Fondant Mint Wafers
Instructions:
For those occasions when you want a delicious little mint, this recipe is really quite
nice. It shows you how a basic fondant recipe with a few additions becomes a truly delicious
candy.
Tools: Piping bag for making wafers
1 tablespoon butter
2 tablespoons plus 1 cup water
1⁄4 teaspoon unflavored gelatin
4 cups sugar
1⁄8 teaspoon mint oil
1⁄8 teaspoon invertase
Green food coloring as desired
About 11⁄2 pounds dark chocolate, chopped
and melted for tempering
Preparation time: 20 to 25 minutes plus at least 30 minutes for cooling
Yield: 35 to 40 wafers
- Lightly butter a 9 x 13-inch baking pan and sprinkle it with water to slightly dampen it. Set aside.
- Put 2 tablespoons of water into a small cup; sprinkle the gelatin into the water and set aside.
- Put the sugar and 1 cup of water in a large saucepan and bring the ingredients to a boil, stirring occasionally to dissolve the sugar. Cover the saucepan for 3 minutes to allow the water to wash the sugar down the sides of the pan.
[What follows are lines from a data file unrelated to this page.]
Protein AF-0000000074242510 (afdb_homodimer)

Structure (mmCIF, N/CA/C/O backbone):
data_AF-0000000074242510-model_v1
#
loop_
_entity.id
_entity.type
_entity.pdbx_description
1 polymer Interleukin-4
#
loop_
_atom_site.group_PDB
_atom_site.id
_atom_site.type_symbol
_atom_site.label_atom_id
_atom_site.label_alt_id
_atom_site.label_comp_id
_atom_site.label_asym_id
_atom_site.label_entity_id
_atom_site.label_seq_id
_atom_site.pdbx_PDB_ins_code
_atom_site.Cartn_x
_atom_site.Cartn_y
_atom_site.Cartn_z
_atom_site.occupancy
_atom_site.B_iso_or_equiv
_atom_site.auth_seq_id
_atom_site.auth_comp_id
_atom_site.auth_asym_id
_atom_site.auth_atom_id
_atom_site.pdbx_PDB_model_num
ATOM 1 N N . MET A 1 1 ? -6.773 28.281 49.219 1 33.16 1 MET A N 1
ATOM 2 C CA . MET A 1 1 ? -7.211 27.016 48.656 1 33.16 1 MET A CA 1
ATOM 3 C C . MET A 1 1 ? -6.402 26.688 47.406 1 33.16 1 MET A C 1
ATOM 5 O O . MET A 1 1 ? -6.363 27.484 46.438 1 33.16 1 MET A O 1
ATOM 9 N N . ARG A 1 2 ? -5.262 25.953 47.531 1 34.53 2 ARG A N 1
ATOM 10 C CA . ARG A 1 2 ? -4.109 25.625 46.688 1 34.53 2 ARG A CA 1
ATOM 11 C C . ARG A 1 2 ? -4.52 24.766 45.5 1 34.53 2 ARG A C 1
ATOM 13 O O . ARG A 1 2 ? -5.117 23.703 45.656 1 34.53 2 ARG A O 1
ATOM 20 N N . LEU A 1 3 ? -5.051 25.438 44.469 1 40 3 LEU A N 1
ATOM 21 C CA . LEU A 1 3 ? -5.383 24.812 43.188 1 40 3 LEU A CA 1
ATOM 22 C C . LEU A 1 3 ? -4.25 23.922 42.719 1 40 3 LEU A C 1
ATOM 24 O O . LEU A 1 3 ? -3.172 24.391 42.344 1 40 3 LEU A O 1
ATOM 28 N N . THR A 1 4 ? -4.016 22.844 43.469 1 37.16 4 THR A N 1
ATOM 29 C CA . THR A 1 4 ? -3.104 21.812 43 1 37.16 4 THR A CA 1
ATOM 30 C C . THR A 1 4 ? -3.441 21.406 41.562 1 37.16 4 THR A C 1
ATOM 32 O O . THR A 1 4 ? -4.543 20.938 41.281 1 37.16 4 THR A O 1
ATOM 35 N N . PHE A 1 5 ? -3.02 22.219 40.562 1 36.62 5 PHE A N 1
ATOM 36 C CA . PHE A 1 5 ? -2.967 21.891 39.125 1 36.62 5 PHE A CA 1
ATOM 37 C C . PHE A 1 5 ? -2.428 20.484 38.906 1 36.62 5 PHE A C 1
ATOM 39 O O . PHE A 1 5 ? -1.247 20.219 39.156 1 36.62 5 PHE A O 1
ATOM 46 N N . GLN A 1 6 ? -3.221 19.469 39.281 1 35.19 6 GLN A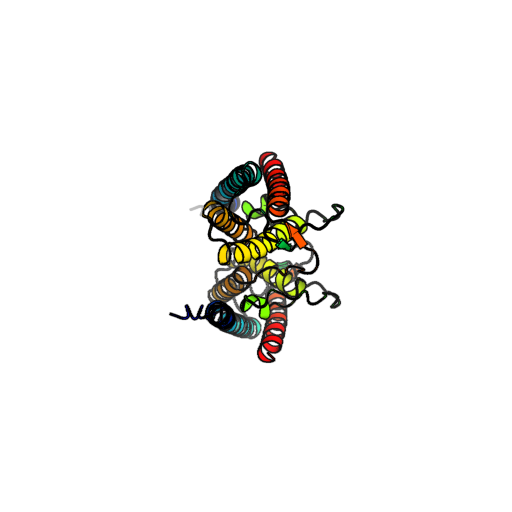 N 1
ATOM 47 C CA . GLN A 1 6 ? -2.865 18.094 39.031 1 35.19 6 GLN A CA 1
ATOM 48 C C . GLN A 1 6 ? -2.391 17.906 37.594 1 35.19 6 GLN A C 1
ATOM 50 O O . GLN A 1 6 ? -3.139 18.172 36.656 1 35.19 6 GLN A O 1
ATOM 55 N N . LEU A 1 7 ? -1.134 18.219 37.25 1 38.66 7 LEU A N 1
ATOM 56 C CA . LEU A 1 7 ? -0.365 17.781 36.094 1 38.66 7 LEU A CA 1
ATOM 57 C C . LEU A 1 7 ? -0.65 16.312 35.781 1 38.66 7 LEU A C 1
ATOM 59 O O . LEU A 1 7 ? -0.212 15.422 36.531 1 38.66 7 LEU A O 1
ATOM 63 N N . ILE A 1 8 ? -1.879 15.992 35.531 1 40.75 8 ILE A N 1
ATOM 64 C CA . ILE A 1 8 ? -2.186 14.633 35.125 1 40.75 8 ILE A CA 1
ATOM 65 C C . ILE A 1 8 ? -1.151 14.18 34.094 1 40.75 8 ILE A C 1
ATOM 67 O O . ILE A 1 8 ? -0.901 14.867 33.094 1 40.75 8 ILE A O 1
ATOM 71 N N . PRO A 1 9 ? -0.26 13.148 34.344 1 38.28 9 PRO A N 1
ATOM 72 C CA . PRO A 1 9 ? 0.85 12.664 33.531 1 38.28 9 PRO A CA 1
ATOM 73 C C . PRO A 1 9 ? 0.434 12.375 32.094 1 38.28 9 PRO A C 1
ATOM 75 O O . PRO A 1 9 ? -0.391 11.484 31.844 1 38.28 9 PRO A O 1
ATOM 78 N N . THR A 1 10 ? 0.248 13.367 31.266 1 43.91 10 THR A N 1
ATOM 79 C CA . THR A 1 10 ? 0.117 13.281 29.812 1 43.91 10 THR A CA 1
ATOM 80 C C . THR A 1 10 ? 1.011 12.18 29.266 1 43.91 10 THR A C 1
ATOM 82 O O . THR A 1 10 ? 0.706 11.586 28.219 1 43.91 10 THR A O 1
ATOM 85 N N . LEU A 1 11 ? 2.141 11.883 29.984 1 45.56 11 LEU A N 1
ATOM 86 C CA . LEU A 1 11 ? 3.07 10.883 29.484 1 45.56 11 LEU A CA 1
ATOM 87 C C . LEU A 1 11 ? 2.422 9.5 29.469 1 45.56 11 LEU A C 1
ATOM 89 O O . LEU A 1 11 ? 2.689 8.695 28.562 1 45.56 11 LEU A O 1
ATOM 93 N N . PHE A 1 12 ? 1.657 9.141 30.5 1 44.5 12 PHE A N 1
ATOM 94 C CA . PHE A 1 12 ? 1.144 7.777 30.594 1 44.5 12 PHE A CA 1
ATOM 95 C C . PHE A 1 12 ? 0.091 7.523 29.516 1 44.5 12 PHE A C 1
ATOM 97 O O . PHE A 1 12 ? -0.016 6.414 29 1 44.5 12 PHE A O 1
ATOM 104 N N . CYS A 1 13 ? -0.747 8.562 29.156 1 43.47 13 CYS A N 1
ATOM 105 C CA . CYS A 1 13 ? -1.817 8.352 28.188 1 43.47 13 CYS A CA 1
ATOM 106 C C . CYS A 1 13 ? -1.253 8.117 26.797 1 43.47 13 CYS A C 1
ATOM 108 O O . CYS A 1 13 ? -1.827 7.367 26.016 1 43.47 13 CYS A O 1
ATOM 110 N N . LEU A 1 14 ? -0.187 8.773 26.406 1 47.94 14 LEU A N 1
ATOM 111 C CA . LEU A 1 14 ? 0.408 8.531 25.094 1 47.94 14 LEU A CA 1
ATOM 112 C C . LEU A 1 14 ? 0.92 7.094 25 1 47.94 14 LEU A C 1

- Remove the lid and clip a candy thermometer to the inside of the pan, being sure that the tip doesn’t touch the bottom of the pan. Cook the mixture to 245 degrees for about 15 to 20 minutes. Then remove from heat, remove the thermometer, and stir in the gelatin.
- Pour the mixture into the baking pan; sprinkle water lightly on top. Cool to 105 degrees, which takes about 1 hour to 1 hour and 15 minutes at room temperature.
- Work the mixture with a scraper on a marble slab until the batch is opaque and crumbly; this step takes about 7 to 10 minutes
- Line a large cookie sheet with wax paper and set aside.
- In a microwave, warm the mixture in a microwaveable bowl on high to 150 degrees, stopping every 45 seconds to stir. This step should take about 3 minutes, but microwaves vary.
- Add the mint oil and a couple of drops of green food coloring to make green mints. Stir about 1 minute and add the invertase; then stir again for about 1 minute.
- Put the mixture into a piping bag and pipe it into discs approximately 11⁄2 inches in diameter onto a lined cookie sheet.
- When the wafers are firm — after usually about 1 hour at room temperature — remove them from the cookie sheet. Now you’re ready to hand-dip them in dark chocolate.
- Temper the chocolate and then hand-dip the. Place each piece on a wax-paper–lined cookie sheet to dry for about 5 minutes at room temperature, but allow another 10 minutes for the chocolate to set.